- A bill under consideration in the Colorado General Assembly could increase the amount of money some schools in the state receive for capital funding needs from the sale of legalized marijuana. When the state first began using marijuana excise tax money to fund the Building Excellent Schools Today (BEST) program, the amount was capped at $40 million a year, but that amount was raised last year to 90% of the tax, Chalkbeat reports.
- The new bill, if passed, would require that all marijuana excise tax money — an estimated $58 million in the next fiscal year — be funneled into the BEST program, which is used to provide supplemental funding for approved school construction, upgrades and repairs in districts without enough property taxes to cover capital needs. The bill would also now base the amount of BEST funding set aside for charter schools on student enrollment figures, rather than 12.5% of total funds.
- Kathy Gebhardt, vice chair of the board that administers the BEST program, said the additional money will be a short-term fix, but that the state needs to seek a better long-term funding solution for school facility needs, as marijuana sales will probably dip as more states legalize the drug.
In many school districts, facility needs are met primarily from local funding and are often funded by property taxes. However, this funding method can create inequities between rich and poor areas, leaving many lower-income districts with facility needs that are left unmet. Colorado tried to address the issue by funneling portions of certain taxes on marijuana into its BEST program, which serves to help districts who need it most. But now, it's considering increasing that funding as the state struggles to meet more facility needs than it can handle.
Colorado is one of many states that has elected to use “sin taxes” to fund education needs. Sin taxes have a long history in the U.S. and are often seen as a way to make “undesirable behaviors” help pay for public needs. In the past, sin taxes have been imposed on items such as alcohol and tobacco and on behaviors such as gambling. Many states use lottery funding, which is often classified as a sin tax, to fund education. And in recent years, as more states have legalized marijuana, taxes on these sales have been used to fund educational activities ranging from school construction to preschool education.

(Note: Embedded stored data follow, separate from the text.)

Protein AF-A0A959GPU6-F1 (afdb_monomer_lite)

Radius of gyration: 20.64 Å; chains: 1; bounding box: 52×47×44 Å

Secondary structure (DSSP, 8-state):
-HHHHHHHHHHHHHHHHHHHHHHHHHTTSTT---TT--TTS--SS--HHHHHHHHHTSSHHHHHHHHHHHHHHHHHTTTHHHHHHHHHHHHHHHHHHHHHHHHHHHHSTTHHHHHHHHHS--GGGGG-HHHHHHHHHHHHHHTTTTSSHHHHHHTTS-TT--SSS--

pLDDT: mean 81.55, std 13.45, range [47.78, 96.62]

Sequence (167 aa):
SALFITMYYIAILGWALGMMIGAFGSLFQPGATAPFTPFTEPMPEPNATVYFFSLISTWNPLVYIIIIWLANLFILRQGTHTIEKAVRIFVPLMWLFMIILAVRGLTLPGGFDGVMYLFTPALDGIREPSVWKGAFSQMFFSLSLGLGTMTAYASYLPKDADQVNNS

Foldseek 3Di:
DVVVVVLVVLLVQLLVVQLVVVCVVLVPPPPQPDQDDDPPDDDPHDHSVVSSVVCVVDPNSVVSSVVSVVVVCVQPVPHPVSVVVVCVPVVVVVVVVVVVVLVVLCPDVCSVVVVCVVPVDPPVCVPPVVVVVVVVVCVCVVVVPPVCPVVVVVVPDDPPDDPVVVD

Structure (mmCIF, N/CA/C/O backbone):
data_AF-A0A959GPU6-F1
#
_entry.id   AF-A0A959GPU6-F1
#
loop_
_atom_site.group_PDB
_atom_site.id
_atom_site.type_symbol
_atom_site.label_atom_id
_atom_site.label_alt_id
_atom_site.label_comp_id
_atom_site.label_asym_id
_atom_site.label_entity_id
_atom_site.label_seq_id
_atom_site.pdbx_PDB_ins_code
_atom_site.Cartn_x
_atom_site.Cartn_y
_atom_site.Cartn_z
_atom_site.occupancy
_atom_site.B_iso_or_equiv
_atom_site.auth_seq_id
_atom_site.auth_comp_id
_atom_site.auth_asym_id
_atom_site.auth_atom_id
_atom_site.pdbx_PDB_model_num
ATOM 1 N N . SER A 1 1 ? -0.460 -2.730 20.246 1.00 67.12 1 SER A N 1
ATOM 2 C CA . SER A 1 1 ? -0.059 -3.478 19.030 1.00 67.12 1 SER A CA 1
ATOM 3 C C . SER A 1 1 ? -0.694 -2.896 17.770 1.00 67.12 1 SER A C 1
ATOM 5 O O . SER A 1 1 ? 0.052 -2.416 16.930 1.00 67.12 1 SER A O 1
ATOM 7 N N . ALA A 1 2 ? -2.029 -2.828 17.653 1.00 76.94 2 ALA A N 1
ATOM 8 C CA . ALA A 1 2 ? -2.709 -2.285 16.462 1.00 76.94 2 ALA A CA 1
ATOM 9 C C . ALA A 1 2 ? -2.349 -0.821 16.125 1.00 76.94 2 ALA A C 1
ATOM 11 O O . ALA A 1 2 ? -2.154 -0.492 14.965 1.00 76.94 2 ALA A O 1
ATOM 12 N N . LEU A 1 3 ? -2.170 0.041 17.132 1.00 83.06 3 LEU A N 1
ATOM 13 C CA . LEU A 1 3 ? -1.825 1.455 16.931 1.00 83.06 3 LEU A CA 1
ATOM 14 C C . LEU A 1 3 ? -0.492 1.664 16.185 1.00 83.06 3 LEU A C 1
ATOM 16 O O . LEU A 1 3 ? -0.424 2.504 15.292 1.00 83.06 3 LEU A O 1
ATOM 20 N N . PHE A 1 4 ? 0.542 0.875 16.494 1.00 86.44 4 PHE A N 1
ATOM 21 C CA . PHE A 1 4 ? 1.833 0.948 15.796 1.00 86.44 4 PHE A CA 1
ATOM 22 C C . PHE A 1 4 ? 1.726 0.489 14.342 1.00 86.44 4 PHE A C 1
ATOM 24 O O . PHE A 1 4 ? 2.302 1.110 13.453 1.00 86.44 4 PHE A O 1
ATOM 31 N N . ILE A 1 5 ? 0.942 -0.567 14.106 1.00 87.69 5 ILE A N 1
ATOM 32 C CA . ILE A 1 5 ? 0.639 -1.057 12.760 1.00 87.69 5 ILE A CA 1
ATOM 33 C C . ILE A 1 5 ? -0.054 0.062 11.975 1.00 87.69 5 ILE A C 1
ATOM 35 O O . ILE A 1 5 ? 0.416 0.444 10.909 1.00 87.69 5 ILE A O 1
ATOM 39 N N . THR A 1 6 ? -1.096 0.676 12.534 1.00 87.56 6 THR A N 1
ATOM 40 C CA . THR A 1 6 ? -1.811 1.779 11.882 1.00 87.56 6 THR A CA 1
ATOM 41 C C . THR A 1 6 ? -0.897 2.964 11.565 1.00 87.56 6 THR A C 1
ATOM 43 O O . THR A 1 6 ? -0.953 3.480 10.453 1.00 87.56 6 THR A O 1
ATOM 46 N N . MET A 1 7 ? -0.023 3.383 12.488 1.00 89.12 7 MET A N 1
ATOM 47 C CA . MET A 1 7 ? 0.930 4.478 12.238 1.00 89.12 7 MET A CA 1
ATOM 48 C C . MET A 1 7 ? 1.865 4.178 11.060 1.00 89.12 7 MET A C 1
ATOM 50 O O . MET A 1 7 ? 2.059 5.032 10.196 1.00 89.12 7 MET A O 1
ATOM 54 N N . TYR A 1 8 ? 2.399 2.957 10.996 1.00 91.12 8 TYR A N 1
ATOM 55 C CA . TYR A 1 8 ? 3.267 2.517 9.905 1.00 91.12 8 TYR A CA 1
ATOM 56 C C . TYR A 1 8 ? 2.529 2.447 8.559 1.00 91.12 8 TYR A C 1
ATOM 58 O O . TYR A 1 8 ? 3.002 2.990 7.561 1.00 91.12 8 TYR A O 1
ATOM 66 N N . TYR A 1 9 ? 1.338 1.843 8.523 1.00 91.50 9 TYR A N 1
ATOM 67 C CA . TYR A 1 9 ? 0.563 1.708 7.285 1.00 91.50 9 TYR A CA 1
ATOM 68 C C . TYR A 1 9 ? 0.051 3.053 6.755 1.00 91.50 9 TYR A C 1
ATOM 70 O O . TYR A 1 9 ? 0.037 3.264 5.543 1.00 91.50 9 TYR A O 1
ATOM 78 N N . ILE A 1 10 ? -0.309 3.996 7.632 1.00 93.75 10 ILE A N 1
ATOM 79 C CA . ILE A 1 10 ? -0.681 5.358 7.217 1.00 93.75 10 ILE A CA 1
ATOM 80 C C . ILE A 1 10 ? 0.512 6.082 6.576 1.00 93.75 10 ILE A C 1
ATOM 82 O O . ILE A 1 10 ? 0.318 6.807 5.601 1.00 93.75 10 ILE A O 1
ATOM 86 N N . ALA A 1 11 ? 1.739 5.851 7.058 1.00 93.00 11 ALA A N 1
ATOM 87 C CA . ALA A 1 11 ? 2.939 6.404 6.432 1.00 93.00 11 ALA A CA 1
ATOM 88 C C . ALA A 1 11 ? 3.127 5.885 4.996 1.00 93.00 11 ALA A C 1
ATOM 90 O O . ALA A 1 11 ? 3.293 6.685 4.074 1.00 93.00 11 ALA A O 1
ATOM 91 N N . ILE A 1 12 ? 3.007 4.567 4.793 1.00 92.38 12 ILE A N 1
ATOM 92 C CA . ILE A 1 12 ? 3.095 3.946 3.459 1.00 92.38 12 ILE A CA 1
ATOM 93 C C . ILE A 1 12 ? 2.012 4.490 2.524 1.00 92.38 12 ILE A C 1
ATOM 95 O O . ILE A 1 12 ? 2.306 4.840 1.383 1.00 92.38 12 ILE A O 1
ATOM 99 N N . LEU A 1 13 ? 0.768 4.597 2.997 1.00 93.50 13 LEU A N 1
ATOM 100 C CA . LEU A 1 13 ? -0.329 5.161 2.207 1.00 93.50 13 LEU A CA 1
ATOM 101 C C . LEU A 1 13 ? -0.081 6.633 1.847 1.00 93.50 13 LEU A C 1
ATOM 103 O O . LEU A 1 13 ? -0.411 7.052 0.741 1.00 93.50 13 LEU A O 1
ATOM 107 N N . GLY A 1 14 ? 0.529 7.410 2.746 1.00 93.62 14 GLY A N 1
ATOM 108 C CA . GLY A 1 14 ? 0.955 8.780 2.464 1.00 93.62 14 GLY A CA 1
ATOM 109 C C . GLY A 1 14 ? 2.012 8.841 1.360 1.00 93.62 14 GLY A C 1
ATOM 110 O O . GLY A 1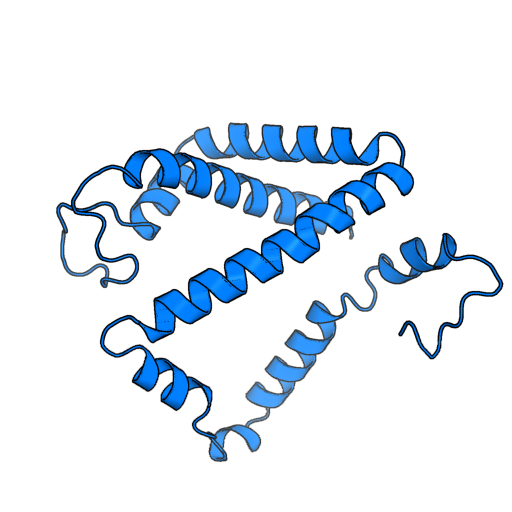 14 ? 1.899 9.654 0.443 1.00 93.62 14 GLY A O 1
ATOM 111 N N . TRP A 1 15 ? 3.003 7.947 1.385 1.00 91.38 15 TRP A N 1
ATOM 112 C CA . TRP A 1 15 ? 3.978 7.836 0.296 1.00 91.38 15 TRP A CA 1
ATOM 113 C C . TRP A 1 15 ? 3.310 7.434 -1.016 1.00 91.38 15 TRP A C 1
ATOM 115 O O . TRP A 1 15 ? 3.549 8.081 -2.030 1.00 91.38 15 TRP A O 1
ATOM 125 N N . ALA A 1 16 ? 2.423 6.438 -0.999 1.00 90.50 16 ALA A N 1
ATOM 126 C CA . ALA A 1 16 ? 1.672 6.016 -2.178 1.00 90.50 16 ALA A CA 1
ATOM 127 C C . ALA A 1 16 ? 0.831 7.161 -2.767 1.00 90.50 16 ALA A C 1
ATOM 129 O O . ALA A 1 16 ? 0.809 7.338 -3.982 1.00 90.50 16 ALA A O 1
ATOM 130 N N . LEU A 1 17 ? 0.199 7.985 -1.923 1.00 91.00 17 LEU A N 1
ATOM 131 C CA . LEU A 1 17 ? -0.531 9.178 -2.353 1.00 91.00 17 LEU A CA 1
ATOM 132 C C . LEU A 1 17 ? 0.398 10.211 -3.006 1.00 91.00 17 LEU A C 1
ATOM 134 O O . LEU A 1 17 ? 0.074 10.727 -4.073 1.00 91.00 17 LEU A O 1
ATOM 138 N N . GLY A 1 18 ? 1.558 10.489 -2.404 1.00 88.06 18 GLY A N 1
ATOM 139 C CA . GLY A 1 18 ? 2.553 11.399 -2.983 1.00 88.06 18 GLY A CA 1
ATOM 140 C C . GLY A 1 18 ? 3.077 10.909 -4.335 1.00 88.06 18 GLY A C 1
ATOM 141 O O . GLY A 1 18 ? 3.125 11.672 -5.296 1.00 88.06 18 GLY A O 1
ATOM 142 N N . MET A 1 19 ? 3.378 9.613 -4.437 1.00 85.06 19 MET A N 1
ATOM 143 C CA . MET A 1 19 ? 3.775 8.945 -5.681 1.00 85.06 19 MET A CA 1
ATOM 144 C C . MET A 1 19 ? 2.675 9.009 -6.743 1.00 85.06 19 MET A C 1
ATOM 146 O O . MET A 1 19 ? 2.957 9.288 -7.903 1.00 85.06 19 MET A O 1
ATOM 150 N N . MET A 1 20 ? 1.419 8.789 -6.353 1.00 86.00 20 MET A N 1
ATOM 151 C CA . MET A 1 20 ? 0.268 8.863 -7.249 1.00 86.00 20 MET A CA 1
ATOM 152 C C . MET A 1 20 ? 0.066 10.286 -7.789 1.00 86.00 20 MET A C 1
ATOM 154 O O . MET A 1 20 ? -0.131 10.461 -8.986 1.00 86.00 20 MET A O 1
ATOM 158 N N . ILE A 1 21 ? 0.161 11.311 -6.936 1.00 83.50 21 ILE A N 1
ATOM 159 C CA . ILE A 1 21 ? 0.062 12.720 -7.355 1.00 83.50 21 ILE A CA 1
ATOM 160 C C . ILE A 1 21 ? 1.222 13.094 -8.284 1.00 83.50 21 ILE A C 1
ATOM 162 O O . ILE A 1 21 ? 0.997 13.718 -9.320 1.00 83.50 21 ILE A O 1
ATOM 166 N N . GLY A 1 22 ? 2.445 12.668 -7.960 1.00 77.38 22 GLY A N 1
ATOM 167 C CA . GLY A 1 22 ? 3.606 12.827 -8.835 1.00 77.38 22 GLY A CA 1
ATOM 168 C C . GLY A 1 22 ? 3.421 12.160 -10.194 1.00 77.38 22 GLY A C 1
ATOM 169 O O . GLY A 1 22 ? 3.749 12.751 -11.223 1.00 77.38 22 GLY A O 1
ATOM 170 N N . ALA A 1 23 ? 2.818 10.969 -10.204 1.00 76.62 23 ALA A N 1
ATOM 171 C CA . ALA A 1 23 ? 2.506 10.242 -11.424 1.00 76.62 23 ALA A CA 1
ATOM 172 C C . ALA A 1 23 ? 1.509 11.000 -12.307 1.00 76.62 23 ALA A C 1
ATOM 174 O O . ALA A 1 23 ? 1.673 10.974 -13.517 1.00 76.62 23 ALA A O 1
ATOM 175 N N . PHE A 1 24 ? 0.525 11.724 -11.756 1.00 72.19 24 PHE A N 1
ATOM 176 C CA . PHE A 1 24 ? -0.379 12.560 -12.566 1.00 72.19 24 PHE A CA 1
ATOM 177 C C . PHE A 1 24 ? 0.338 13.716 -13.281 1.00 72.19 24 PHE A C 1
ATOM 179 O O . PHE A 1 24 ? -0.113 14.137 -14.344 1.00 72.19 24 PHE A O 1
ATOM 186 N N . GLY A 1 25 ? 1.459 14.206 -12.739 1.00 64.81 25 GLY A N 1
ATOM 187 C CA . GLY A 1 25 ? 2.303 15.202 -13.405 1.00 64.81 25 GLY A CA 1
ATOM 188 C C . GLY A 1 25 ? 3.135 14.616 -14.551 1.00 64.81 25 GLY A C 1
ATOM 189 O O . GLY A 1 25 ? 3.227 15.224 -15.616 1.00 64.81 25 GLY A O 1
ATOM 190 N N . SER A 1 26 ? 3.710 13.424 -14.358 1.00 58.53 26 SER A N 1
ATOM 191 C CA . SER A 1 26 ? 4.509 12.728 -15.380 1.00 58.53 26 SER A CA 1
ATOM 192 C C . SER A 1 26 ? 3.674 11.948 -16.407 1.00 58.53 26 SER A C 1
ATOM 194 O O . SER A 1 26 ? 4.156 11.705 -17.508 1.00 58.53 26 SER A O 1
ATOM 196 N N . LEU A 1 27 ? 2.411 11.619 -16.102 1.00 50.59 27 LEU A N 1
ATOM 197 C CA . LEU A 1 27 ? 1.457 10.886 -16.958 1.00 50.59 27 LEU A CA 1
ATOM 198 C C . LEU A 1 27 ? 1.185 11.559 -18.313 1.00 50.59 27 LEU A C 1
ATOM 200 O O . LEU A 1 27 ? 0.719 10.894 -19.235 1.00 50.59 27 LEU A O 1
ATOM 204 N N . PHE A 1 28 ? 1.478 12.856 -18.437 1.00 52.53 28 PHE A N 1
ATOM 205 C CA . PHE A 1 28 ? 1.284 13.637 -19.663 1.00 52.53 28 PHE A CA 1
ATOM 206 C C . PHE A 1 28 ? 2.588 14.160 -20.278 1.00 52.53 28 PHE A C 1
ATOM 208 O O . PHE A 1 28 ? 2.538 14.904 -21.257 1.00 52.53 28 PHE A O 1
ATOM 215 N N . GLN A 1 29 ? 3.752 13.782 -19.738 1.00 55.22 29 GLN A N 1
ATOM 216 C CA . GLN A 1 29 ? 5.040 14.118 -20.341 1.00 55.22 29 GLN A CA 1
ATOM 217 C C . GLN A 1 29 ? 5.452 13.008 -21.326 1.00 55.22 29 GLN A C 1
ATOM 219 O O . GLN A 1 29 ? 5.583 11.850 -20.920 1.00 55.22 29 GLN A O 1
ATOM 224 N N . PRO A 1 30 ? 5.628 13.317 -22.626 1.00 47.78 30 PRO A N 1
ATOM 225 C CA . PRO A 1 30 ? 6.132 12.349 -23.597 1.00 47.78 30 PRO A CA 1
ATOM 226 C C . PRO A 1 30 ? 7.544 11.908 -23.189 1.00 47.78 30 PRO A C 1
ATOM 228 O O . PRO A 1 30 ? 8.411 12.766 -23.074 1.00 47.78 30 PRO A O 1
ATOM 231 N N . GLY A 1 31 ? 7.764 10.605 -22.978 1.00 52.50 31 GLY A N 1
ATOM 232 C CA . GLY A 1 31 ? 9.093 10.056 -22.654 1.00 52.50 31 GLY A CA 1
ATOM 233 C C . GLY A 1 31 ? 9.181 9.182 -21.396 1.00 52.50 31 GLY A C 1
ATOM 234 O O . GLY A 1 31 ? 10.158 8.459 -21.237 1.00 52.50 31 GLY A O 1
ATOM 235 N N . ALA A 1 32 ? 8.148 9.131 -20.542 1.00 53.16 32 ALA A N 1
ATOM 236 C CA . ALA A 1 32 ? 8.136 8.299 -19.328 1.00 53.16 32 ALA A CA 1
ATOM 237 C C . ALA A 1 32 ? 8.076 6.780 -19.636 1.00 53.16 32 ALA A C 1
ATOM 239 O O . ALA A 1 32 ? 7.048 6.126 -19.457 1.00 53.16 32 ALA A O 1
ATOM 240 N N . THR A 1 33 ? 9.161 6.204 -20.160 1.00 50.38 33 THR A N 1
ATOM 241 C CA . THR A 1 33 ? 9.147 4.886 -20.816 1.00 50.38 33 THR A CA 1
ATOM 242 C C . THR A 1 33 ? 9.835 3.755 -20.063 1.00 50.38 33 THR A C 1
ATOM 244 O O . THR A 1 33 ? 9.867 2.650 -20.595 1.00 50.38 33 THR A O 1
ATOM 247 N N . ALA A 1 34 ? 10.324 3.923 -18.829 1.00 52.62 34 ALA A N 1
ATOM 248 C CA . ALA A 1 34 ? 10.844 2.761 -18.099 1.00 52.62 34 ALA A CA 1
ATOM 249 C C . ALA A 1 34 ? 10.829 2.909 -16.565 1.00 52.62 34 ALA A C 1
ATOM 251 O O . ALA A 1 34 ? 11.742 3.494 -15.989 1.00 52.62 34 ALA A O 1
ATOM 252 N N . PRO A 1 35 ? 9.863 2.290 -15.861 1.00 52.28 35 PRO A N 1
ATOM 253 C CA . PRO A 1 35 ? 9.881 2.212 -14.400 1.00 52.28 35 PRO A CA 1
ATOM 254 C C . PRO A 1 35 ? 10.991 1.302 -13.830 1.00 52.28 35 PRO A C 1
ATOM 256 O O . PRO A 1 35 ? 11.173 1.271 -12.616 1.00 52.28 35 PRO A O 1
ATOM 259 N N . PHE A 1 36 ? 11.714 0.548 -14.672 1.00 51.84 36 PHE A N 1
ATOM 260 C CA . PHE A 1 36 ? 12.548 -0.590 -14.248 1.00 51.84 36 PHE A CA 1
ATOM 261 C C . PHE A 1 36 ? 13.962 -0.612 -14.848 1.00 51.84 36 PHE A C 1
ATOM 263 O O . PHE A 1 36 ? 14.542 -1.682 -15.027 1.00 51.84 36 PHE A O 1
ATOM 270 N N . THR A 1 37 ? 14.545 0.541 -15.173 1.00 50.59 37 THR A N 1
ATOM 271 C CA . THR A 1 37 ? 15.953 0.586 -15.592 1.00 50.59 37 THR A CA 1
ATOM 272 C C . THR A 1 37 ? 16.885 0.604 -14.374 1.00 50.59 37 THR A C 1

The use of sin taxes remains controversial. Proponents say they discourage unhealthy behaviors and often gain wider political acceptance than some other funding approaches, while critics say sin taxes often disproportionately affect certain groups. And when these taxes are used for education, they sometimes send mixed messages to students.
Moreover, a report released last year by Pew Charitable Trusts revealed that these “sin taxes” are often unreliable sources of income. Sometimes, people quit smoking, for instances, because the price is too high, or neighboring states may open up gambling opportunities or legalize marijuana — both of which affect sales as well.
As the Pew study concludes, “Policymakers may be tempted to turn to sin tax revenue during downturns or to fund new spending initiatives. As with all revenue, states should be mindful of both short-term volatility and long-term growth trend. It is important for states to support recurring spending with recurring revenue and to ensure that critical functions are funded by sustainable revenue streams. Given the unpredictability of sin tax revenue, states should be cautious about extending what may be effective short-term fallbacks into long-term solutions.”